PROBLEM TO SOLVE: Taking the entries below from the top, restate each line exactly and end with the line containing "ATOM 3 C C .".

═════ DATA PROVIDED

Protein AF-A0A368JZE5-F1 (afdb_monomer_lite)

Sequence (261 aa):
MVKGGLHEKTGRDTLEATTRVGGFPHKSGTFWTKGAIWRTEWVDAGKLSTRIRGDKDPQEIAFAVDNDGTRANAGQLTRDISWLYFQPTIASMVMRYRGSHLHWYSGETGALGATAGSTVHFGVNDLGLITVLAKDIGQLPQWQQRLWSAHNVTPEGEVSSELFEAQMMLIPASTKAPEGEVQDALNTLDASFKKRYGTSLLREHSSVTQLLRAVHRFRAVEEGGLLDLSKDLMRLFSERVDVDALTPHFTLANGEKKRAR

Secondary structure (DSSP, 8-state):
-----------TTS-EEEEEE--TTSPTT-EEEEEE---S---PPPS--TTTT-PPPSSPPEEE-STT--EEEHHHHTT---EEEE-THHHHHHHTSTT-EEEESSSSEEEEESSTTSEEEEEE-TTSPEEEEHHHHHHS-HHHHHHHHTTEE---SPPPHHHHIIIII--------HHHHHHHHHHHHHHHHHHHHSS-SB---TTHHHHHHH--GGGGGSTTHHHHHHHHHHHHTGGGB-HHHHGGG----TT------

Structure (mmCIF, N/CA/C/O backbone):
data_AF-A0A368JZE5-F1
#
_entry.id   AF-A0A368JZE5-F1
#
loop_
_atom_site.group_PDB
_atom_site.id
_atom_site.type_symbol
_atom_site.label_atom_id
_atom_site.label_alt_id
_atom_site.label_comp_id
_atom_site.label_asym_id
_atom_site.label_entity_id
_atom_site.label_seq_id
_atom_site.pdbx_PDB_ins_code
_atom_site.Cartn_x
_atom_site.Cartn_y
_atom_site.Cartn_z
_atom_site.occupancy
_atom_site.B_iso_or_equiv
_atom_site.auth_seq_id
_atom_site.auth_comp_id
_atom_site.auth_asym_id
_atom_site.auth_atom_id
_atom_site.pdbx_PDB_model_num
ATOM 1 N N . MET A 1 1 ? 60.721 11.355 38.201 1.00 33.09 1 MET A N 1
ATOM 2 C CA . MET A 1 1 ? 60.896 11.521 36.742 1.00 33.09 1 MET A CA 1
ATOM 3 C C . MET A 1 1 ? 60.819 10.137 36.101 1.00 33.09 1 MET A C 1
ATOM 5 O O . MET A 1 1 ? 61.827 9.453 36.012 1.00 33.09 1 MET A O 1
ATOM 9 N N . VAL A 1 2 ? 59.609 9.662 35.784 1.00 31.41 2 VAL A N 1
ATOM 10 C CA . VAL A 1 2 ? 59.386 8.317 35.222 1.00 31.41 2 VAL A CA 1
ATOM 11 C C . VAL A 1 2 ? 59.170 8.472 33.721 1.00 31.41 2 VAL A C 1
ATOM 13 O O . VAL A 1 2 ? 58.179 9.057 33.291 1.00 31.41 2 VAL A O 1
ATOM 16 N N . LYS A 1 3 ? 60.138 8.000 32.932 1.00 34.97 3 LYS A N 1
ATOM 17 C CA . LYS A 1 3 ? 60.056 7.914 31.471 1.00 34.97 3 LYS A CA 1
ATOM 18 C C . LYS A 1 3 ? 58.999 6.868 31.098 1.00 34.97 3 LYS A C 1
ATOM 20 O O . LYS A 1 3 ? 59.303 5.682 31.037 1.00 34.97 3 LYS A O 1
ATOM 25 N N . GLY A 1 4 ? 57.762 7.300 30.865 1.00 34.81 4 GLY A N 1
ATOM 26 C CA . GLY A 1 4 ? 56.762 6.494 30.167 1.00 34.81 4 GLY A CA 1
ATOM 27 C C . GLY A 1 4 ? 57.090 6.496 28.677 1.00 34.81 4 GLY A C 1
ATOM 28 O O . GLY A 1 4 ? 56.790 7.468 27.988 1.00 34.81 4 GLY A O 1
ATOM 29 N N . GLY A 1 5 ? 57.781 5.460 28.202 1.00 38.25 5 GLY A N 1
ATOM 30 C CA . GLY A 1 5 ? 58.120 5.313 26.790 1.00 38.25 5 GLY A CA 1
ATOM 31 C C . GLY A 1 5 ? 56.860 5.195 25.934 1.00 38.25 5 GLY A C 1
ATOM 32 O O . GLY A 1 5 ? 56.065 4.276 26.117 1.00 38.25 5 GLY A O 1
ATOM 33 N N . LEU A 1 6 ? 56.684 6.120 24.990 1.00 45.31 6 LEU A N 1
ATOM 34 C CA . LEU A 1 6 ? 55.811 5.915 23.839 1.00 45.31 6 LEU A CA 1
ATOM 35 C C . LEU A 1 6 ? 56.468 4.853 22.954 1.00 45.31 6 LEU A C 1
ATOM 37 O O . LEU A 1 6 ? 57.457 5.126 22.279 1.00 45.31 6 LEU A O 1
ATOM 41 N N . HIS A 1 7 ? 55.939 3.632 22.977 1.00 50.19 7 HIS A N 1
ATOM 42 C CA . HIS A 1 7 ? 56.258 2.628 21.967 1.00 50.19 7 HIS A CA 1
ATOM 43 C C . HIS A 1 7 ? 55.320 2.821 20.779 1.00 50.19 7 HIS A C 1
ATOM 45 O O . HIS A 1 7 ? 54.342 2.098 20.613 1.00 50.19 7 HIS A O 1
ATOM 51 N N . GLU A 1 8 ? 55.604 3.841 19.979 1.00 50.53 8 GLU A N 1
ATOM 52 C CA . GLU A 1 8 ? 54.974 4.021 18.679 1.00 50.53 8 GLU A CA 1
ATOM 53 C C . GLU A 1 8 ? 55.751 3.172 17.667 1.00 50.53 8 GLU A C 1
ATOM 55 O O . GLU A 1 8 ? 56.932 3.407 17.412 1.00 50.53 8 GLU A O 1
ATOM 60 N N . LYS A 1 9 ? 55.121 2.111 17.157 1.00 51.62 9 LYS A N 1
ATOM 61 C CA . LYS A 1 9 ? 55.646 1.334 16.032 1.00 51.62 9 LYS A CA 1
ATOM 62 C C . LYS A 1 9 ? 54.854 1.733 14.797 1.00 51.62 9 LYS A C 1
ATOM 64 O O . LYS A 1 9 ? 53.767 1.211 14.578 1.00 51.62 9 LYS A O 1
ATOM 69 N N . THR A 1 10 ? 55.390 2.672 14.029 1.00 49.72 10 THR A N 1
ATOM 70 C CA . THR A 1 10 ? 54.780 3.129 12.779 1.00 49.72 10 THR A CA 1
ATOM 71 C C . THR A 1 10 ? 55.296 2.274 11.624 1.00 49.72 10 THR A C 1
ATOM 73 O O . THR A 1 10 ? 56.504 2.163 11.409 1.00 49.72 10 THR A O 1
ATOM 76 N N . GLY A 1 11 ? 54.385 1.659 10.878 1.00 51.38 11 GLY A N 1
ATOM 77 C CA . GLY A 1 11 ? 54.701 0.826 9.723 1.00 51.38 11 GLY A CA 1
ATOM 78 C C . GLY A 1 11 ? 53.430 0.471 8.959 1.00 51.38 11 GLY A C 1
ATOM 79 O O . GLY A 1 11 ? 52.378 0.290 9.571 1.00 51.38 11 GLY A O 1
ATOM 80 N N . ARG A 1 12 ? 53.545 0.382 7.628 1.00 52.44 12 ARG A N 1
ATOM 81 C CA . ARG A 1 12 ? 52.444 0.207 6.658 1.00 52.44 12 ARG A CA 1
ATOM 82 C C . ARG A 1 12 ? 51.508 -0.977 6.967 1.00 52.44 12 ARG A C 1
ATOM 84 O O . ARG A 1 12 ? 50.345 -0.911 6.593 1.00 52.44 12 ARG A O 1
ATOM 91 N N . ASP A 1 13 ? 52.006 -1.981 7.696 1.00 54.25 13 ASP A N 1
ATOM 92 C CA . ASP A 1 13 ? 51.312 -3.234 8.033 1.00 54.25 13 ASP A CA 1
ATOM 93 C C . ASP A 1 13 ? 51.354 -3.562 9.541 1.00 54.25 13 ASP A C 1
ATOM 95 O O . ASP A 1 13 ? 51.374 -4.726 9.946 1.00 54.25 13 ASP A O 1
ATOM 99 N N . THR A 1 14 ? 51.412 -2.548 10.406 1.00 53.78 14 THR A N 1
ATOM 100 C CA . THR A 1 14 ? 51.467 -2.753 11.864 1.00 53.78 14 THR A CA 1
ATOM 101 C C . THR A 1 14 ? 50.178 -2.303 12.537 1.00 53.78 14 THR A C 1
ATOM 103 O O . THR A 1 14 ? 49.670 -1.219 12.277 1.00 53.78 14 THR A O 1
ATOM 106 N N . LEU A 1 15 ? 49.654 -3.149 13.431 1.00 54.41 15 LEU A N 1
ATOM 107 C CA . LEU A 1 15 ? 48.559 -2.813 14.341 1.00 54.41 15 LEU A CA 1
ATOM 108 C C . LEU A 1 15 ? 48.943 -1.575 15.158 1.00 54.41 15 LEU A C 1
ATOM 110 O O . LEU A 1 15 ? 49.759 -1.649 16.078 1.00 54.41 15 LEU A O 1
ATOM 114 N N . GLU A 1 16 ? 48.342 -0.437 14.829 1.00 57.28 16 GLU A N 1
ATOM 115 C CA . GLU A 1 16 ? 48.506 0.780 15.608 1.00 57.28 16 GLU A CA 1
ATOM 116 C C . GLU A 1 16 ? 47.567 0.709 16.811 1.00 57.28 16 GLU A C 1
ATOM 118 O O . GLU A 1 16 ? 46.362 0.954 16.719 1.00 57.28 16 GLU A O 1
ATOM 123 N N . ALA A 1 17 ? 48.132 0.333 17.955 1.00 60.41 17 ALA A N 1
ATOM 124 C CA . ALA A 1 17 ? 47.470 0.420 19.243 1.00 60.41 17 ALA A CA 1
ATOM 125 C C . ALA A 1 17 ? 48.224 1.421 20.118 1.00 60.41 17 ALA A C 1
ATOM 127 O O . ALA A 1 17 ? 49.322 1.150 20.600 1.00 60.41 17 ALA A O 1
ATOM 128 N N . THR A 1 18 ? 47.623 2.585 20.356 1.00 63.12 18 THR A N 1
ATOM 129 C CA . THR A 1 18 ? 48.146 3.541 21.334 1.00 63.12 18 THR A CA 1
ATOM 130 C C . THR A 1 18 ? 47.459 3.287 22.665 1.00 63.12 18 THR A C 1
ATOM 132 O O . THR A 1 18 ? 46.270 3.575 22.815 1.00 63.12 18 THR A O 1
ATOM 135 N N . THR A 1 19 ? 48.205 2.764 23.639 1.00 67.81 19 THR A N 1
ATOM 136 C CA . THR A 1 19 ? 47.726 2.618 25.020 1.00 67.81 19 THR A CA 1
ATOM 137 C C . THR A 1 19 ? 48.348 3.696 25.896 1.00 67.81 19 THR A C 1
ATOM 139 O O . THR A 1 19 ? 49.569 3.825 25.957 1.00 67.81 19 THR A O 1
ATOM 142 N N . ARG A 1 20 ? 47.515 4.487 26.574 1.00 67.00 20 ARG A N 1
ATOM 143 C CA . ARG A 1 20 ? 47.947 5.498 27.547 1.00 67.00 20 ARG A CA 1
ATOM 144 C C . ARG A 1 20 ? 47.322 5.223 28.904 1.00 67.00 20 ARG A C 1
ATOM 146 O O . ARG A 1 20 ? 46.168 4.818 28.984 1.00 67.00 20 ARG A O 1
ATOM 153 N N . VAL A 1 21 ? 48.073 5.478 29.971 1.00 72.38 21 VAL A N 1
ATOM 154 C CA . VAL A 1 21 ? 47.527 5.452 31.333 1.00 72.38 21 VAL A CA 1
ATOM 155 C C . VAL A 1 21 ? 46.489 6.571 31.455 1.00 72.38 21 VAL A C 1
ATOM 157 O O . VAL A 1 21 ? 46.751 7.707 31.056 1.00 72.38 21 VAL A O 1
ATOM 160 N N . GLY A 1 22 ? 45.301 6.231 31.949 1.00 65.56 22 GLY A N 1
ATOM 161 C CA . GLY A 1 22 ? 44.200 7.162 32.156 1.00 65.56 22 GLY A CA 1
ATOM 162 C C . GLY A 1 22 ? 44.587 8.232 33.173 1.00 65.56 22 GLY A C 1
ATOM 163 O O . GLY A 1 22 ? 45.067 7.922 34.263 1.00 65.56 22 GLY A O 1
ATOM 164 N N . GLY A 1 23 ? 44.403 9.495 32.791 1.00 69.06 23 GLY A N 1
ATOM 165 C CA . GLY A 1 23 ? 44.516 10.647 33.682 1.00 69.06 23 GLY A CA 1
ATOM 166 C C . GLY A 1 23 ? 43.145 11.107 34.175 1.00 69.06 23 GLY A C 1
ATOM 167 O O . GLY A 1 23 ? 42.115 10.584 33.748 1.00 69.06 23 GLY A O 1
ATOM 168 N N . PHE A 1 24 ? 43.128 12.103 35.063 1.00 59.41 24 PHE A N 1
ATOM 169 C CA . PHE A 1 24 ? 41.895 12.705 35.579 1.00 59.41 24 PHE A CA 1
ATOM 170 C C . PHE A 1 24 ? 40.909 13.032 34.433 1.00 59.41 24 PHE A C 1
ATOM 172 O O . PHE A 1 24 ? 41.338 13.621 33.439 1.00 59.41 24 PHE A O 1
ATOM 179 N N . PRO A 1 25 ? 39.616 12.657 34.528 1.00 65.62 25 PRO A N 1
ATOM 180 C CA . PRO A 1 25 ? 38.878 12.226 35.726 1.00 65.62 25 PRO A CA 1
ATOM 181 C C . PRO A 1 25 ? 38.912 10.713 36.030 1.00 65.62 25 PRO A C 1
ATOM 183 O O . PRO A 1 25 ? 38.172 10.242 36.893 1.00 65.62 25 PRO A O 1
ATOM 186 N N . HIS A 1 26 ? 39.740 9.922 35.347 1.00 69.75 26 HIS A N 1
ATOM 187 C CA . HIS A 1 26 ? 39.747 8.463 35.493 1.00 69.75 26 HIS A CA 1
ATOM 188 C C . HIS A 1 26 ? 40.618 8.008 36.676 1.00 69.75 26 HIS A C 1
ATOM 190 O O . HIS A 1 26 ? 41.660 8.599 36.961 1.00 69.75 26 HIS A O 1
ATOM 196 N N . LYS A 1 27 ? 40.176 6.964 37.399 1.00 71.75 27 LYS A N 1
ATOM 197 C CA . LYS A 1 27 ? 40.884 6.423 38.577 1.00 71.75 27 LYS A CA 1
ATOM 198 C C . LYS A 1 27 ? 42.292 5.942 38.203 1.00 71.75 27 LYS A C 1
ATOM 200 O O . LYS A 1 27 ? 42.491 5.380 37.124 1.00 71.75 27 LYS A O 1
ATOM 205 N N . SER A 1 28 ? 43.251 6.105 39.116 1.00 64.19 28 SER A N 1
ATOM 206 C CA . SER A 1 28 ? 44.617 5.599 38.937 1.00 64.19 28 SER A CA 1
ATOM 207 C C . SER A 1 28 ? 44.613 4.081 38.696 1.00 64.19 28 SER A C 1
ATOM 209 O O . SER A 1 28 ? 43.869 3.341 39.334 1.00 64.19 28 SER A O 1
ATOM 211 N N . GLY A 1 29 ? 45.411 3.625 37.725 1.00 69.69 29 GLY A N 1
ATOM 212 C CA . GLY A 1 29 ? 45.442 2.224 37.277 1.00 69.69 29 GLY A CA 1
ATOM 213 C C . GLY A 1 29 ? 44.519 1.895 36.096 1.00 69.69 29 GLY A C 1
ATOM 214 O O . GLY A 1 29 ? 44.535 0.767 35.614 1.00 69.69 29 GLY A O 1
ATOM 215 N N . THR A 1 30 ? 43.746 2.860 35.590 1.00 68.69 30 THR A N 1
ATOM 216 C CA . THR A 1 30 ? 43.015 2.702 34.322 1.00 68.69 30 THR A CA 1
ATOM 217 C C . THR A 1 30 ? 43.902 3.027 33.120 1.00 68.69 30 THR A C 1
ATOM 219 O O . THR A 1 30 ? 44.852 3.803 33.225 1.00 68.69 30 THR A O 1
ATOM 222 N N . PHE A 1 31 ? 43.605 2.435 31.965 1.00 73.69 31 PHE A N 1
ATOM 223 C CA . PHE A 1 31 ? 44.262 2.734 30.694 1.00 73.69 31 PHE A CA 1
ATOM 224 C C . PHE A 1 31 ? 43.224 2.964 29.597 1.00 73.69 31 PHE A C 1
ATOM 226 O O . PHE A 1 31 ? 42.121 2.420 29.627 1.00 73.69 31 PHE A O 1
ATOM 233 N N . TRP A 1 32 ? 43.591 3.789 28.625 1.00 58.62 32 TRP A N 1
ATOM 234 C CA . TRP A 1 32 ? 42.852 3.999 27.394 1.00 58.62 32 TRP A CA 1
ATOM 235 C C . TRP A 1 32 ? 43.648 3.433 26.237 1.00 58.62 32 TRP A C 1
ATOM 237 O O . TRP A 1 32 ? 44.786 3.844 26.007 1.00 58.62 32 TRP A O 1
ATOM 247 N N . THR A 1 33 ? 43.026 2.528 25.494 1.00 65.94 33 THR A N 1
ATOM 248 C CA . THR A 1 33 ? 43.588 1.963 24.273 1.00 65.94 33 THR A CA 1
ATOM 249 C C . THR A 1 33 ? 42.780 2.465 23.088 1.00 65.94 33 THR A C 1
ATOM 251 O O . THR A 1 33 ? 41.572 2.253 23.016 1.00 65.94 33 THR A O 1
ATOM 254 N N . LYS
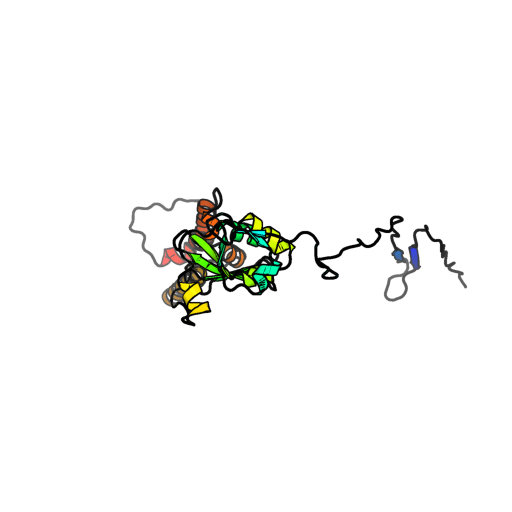 A 1 34 ? 43.448 3.138 22.151 1.00 62.22 34 LYS A N 1
ATOM 255 C CA . LYS A 1 34 ? 42.917 3.393 20.809 1.00 62.22 34 LYS A CA 1
ATOM 256 C C . LYS A 1 34 ? 43.580 2.407 19.861 1.00 62.22 34 LYS A C 1
ATOM 258 O O . LYS A 1 34 ? 44.806 2.379 19.802 1.00 62.22 34 LYS A O 1
ATOM 263 N N . GLY A 1 35 ? 42.783 1.607 19.160 1.00 59.38 35 GLY A N 1
ATOM 264 C CA . GLY A 1 35 ? 43.256 0.694 18.124 1.00 59.38 35 GLY A CA 1
ATOM 265 C C . GLY A 1 35 ? 42.680 1.078 16.766 1.00 59.38 35 GLY A C 1
ATOM 266 O O . GLY A 1 35 ? 41.496 1.401 16.681 1.00 59.38 35 GLY A O 1
ATOM 267 N N . ALA A 1 36 ? 43.500 1.026 15.721 1.00 57.50 36 ALA A N 1
ATOM 268 C CA . ALA A 1 36 ? 43.044 1.041 14.336 1.00 57.50 36 ALA A CA 1
ATOM 269 C C . ALA A 1 36 ? 43.248 -0.358 13.732 1.00 57.50 36 ALA A C 1
ATOM 271 O O . ALA A 1 36 ? 44.347 -0.909 13.784 1.00 57.50 36 ALA A O 1
ATOM 272 N N . ILE A 1 37 ? 42.185 -0.951 13.177 1.00 56.81 37 ILE A N 1
ATOM 273 C CA . ILE A 1 37 ? 42.299 -2.156 12.346 1.00 56.81 37 ILE A CA 1
ATOM 274 C C . ILE A 1 37 ? 42.578 -1.682 10.925 1.00 56.81 37 ILE A C 1
ATOM 276 O O . ILE A 1 37 ? 41.683 -1.172 10.251 1.00 56.81 37 ILE A O 1
ATOM 280 N N . TRP A 1 38 ? 43.809 -1.872 10.468 1.00 56.47 38 TRP A N 1
ATOM 281 C CA . TRP A 1 38 ? 44.139 -1.757 9.055 1.00 56.47 38 TRP A CA 1
ATOM 282 C C . TRP A 1 38 ? 43.779 -3.083 8.381 1.00 56.47 38 TRP A C 1
ATOM 284 O O . TRP A 1 38 ? 44.326 -4.130 8.724 1.00 56.47 38 TRP A O 1
ATOM 294 N N . ARG A 1 39 ? 42.809 -3.067 7.459 1.00 55.66 39 ARG A N 1
ATOM 295 C CA . ARG A 1 39 ? 42.589 -4.199 6.550 1.00 55.66 39 ARG A CA 1
ATOM 296 C C . ARG A 1 39 ? 43.677 -4.118 5.479 1.00 55.66 39 ARG A C 1
ATOM 298 O O . ARG A 1 39 ? 43.789 -3.097 4.812 1.00 55.66 39 ARG A O 1
ATOM 305 N N . THR A 1 40 ? 44.477 -5.171 5.335 1.00 58.88 40 THR A N 1
ATOM 306 C CA . THR A 1 40 ? 45.539 -5.298 4.317 1.00 58.88 40 THR A CA 1
ATOM 307 C C . THR A 1 40 ? 44.997 -5.363 2.885 1.00 58.88 40 THR A C 1
ATOM 309 O O . THR A 1 40 ? 45.760 -5.273 1.928 1.00 58.88 40 THR A O 1
ATOM 312 N N . GLU A 1 41 ? 43.680 -5.485 2.726 1.00 56.69 41 GLU A N 1
ATOM 313 C CA . GLU A 1 41 ? 42.991 -5.481 1.443 1.00 56.69 41 GLU A CA 1
ATOM 314 C C . GLU A 1 41 ? 42.328 -4.123 1.211 1.00 56.69 41 GLU A C 1
ATOM 316 O O . GLU A 1 41 ? 41.355 -3.751 1.875 1.00 56.69 41 GLU A O 1
ATOM 321 N N . TRP A 1 42 ? 42.863 -3.384 0.243 1.00 62.25 42 TRP A N 1
ATOM 322 C CA . TRP A 1 42 ? 42.203 -2.213 -0.309 1.00 62.25 42 TRP A CA 1
ATOM 323 C C . TRP A 1 42 ? 41.203 -2.692 -1.355 1.00 62.25 42 TRP A C 1
ATOM 325 O O . TRP A 1 42 ? 41.580 -3.241 -2.386 1.00 62.25 42 TRP A O 1
ATOM 335 N N . VAL A 1 43 ? 39.914 -2.513 -1.074 1.00 68.69 43 VAL A N 1
ATOM 336 C CA . VAL A 1 43 ? 38.879 -2.695 -2.090 1.00 68.69 43 VAL A CA 1
ATOM 337 C C . VAL A 1 43 ? 38.893 -1.440 -2.948 1.00 68.69 43 VAL A C 1
ATOM 339 O O . VAL A 1 43 ? 38.425 -0.386 -2.510 1.00 68.69 43 VAL A O 1
ATOM 342 N N . ASP A 1 44 ? 39.466 -1.544 -4.145 1.00 73.81 44 ASP A N 1
ATOM 343 C CA . ASP A 1 44 ? 39.421 -0.456 -5.115 1.00 73.81 44 ASP A CA 1
ATOM 344 C C . ASP A 1 44 ? 37.971 -0.044 -5.366 1.00 73.81 44 ASP A C 1
ATOM 346 O O . ASP A 1 44 ? 37.060 -0.878 -5.459 1.00 73.81 44 ASP A O 1
ATOM 350 N N . ALA A 1 45 ? 37.745 1.264 -5.477 1.00 73.56 45 ALA A N 1
ATOM 351 C CA . ALA A 1 45 ? 36.429 1.766 -5.823 1.00 73.56 45 ALA A CA 1
ATOM 352 C C . ALA A 1 45 ? 35.999 1.158 -7.164 1.00 73.56 45 ALA A C 1
ATOM 354 O O . ALA A 1 45 ? 36.725 1.219 -8.160 1.00 73.56 45 ALA A O 1
ATOM 355 N N . GLY A 1 46 ? 34.796 0.582 -7.194 1.00 76.06 46 GLY A N 1
ATOM 356 C CA . GLY A 1 46 ? 34.208 0.099 -8.435 1.00 76.06 46 GLY A CA 1
ATOM 357 C C . GLY A 1 46 ? 34.178 1.214 -9.482 1.00 76.06 46 GLY A C 1
ATOM 358 O O . GLY A 1 46 ? 33.939 2.381 -9.166 1.00 76.06 46 GLY A O 1
ATOM 359 N N . LYS A 1 47 ? 34.395 0.855 -10.753 1.00 83.00 47 LYS A N 1
ATOM 360 C CA . LYS A 1 47 ? 34.354 1.816 -11.872 1.00 83.00 47 LYS A CA 1
ATOM 361 C C . LYS A 1 47 ? 33.000 2.529 -11.983 1.00 83.00 47 LYS A C 1
ATOM 363 O O . LYS A 1 47 ? 32.948 3.629 -12.528 1.00 83.00 47 LYS A O 1
ATOM 368 N N . LEU A 1 48 ? 31.941 1.917 -11.446 1.00 82.50 48 LEU A N 1
ATOM 369 C CA . LEU A 1 48 ? 30.554 2.365 -11.492 1.00 82.50 48 LEU A CA 1
ATOM 370 C C . LEU A 1 48 ? 29.941 2.360 -10.082 1.00 82.50 48 LEU A C 1
ATOM 372 O O . LEU A 1 48 ? 30.094 1.396 -9.332 1.00 82.50 48 LEU A O 1
ATOM 376 N N . SER A 1 49 ? 29.227 3.425 -9.733 1.00 80.38 49 SER A N 1
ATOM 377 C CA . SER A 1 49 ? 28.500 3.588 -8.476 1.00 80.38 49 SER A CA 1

══════════

WRITTEN ANSWER:
Protein AF-A0A368JZE5-F1 (afdb_monomer_lite)

Sequence (261 aa):
MVKGGLHEKTGRDTLEATTRVGGFPHKSGTFWTKGAIWRTEWVDAGKLSTRIRGDKDPQEIAFAVDNDGTRANAGQLTRDISWLYFQPTIASMVMRYRGSHLHWYSGETGALGATAGSTVHFGVNDLGLITVLAKDIGQLPQWQQRLWSAHNVTPEGEVSSELFEAQMMLIPASTKAPEGEVQDALNTLDASFKKRYGTSLLREHSSVTQLLRAVHRFRAVEEGGLLDLSKDLMRLFSERVDVDALTPHFTLANGEKKRAR

Secondary structure (DSSP, 8-state):
-----------TTS-EEEEEE--TTSPTT-EEEEEE---S---PPPS--TTTT-PPPSSPPEEE-STT--EEEHHHHTT---EEEE-THHHHHHHTSTT-EEEESSSSEEEEESSTTSEEEEEE-TTSPEEEEHHHHHHS-HHHHHHHHTTEE---SPPPHHHHIIIII--------HHHHHHHHHHHHHHHHHHHHSS-SB---TTHHHHHHH--GGGGGSTTHHHHHHHHHHHHTGGGB-HHHHGGG----TT------

Structure (mmCIF, N/CA/C/O backbone):
data_AF-A0A368JZE5-F1
#
_entry.id   AF-A0A368JZE5-F1
#
loop_
_atom_site.group_PDB
_atom_site.id
_atom_site.type_symbol
_atom_site.label_atom_id
_atom_site.label_alt_id
_atom_site.label_comp_id
_atom_site.label_asym_id
_atom_site.label_entity_id
_atom_site.label_seq_id
_atom_site.pdbx_PDB_ins_code
_atom_site.Cartn_x
_atom_site.Cartn_y
_atom_site.Cartn_z
_atom_site.occupancy
_atom_site.B_iso_or_equiv
_atom_site.auth_seq_id
_atom_site.auth_comp_id
_atom_site.auth_asym_id
_atom_site.auth_atom_id
_atom_site.pdbx_PDB_model_num
ATOM 1 N N . MET A 1 1 ? 60.721 11.355 38.201 1.00 33.09 1 MET A N 1
ATOM 2 C CA . MET A 1 1 ? 60.896 11.521 36.742 1.00 33.09 1 MET A CA 1
ATOM 3 C C . MET A 1 1 ? 60.819 10.137 36.101 1.00 33.09 1 MET A C 1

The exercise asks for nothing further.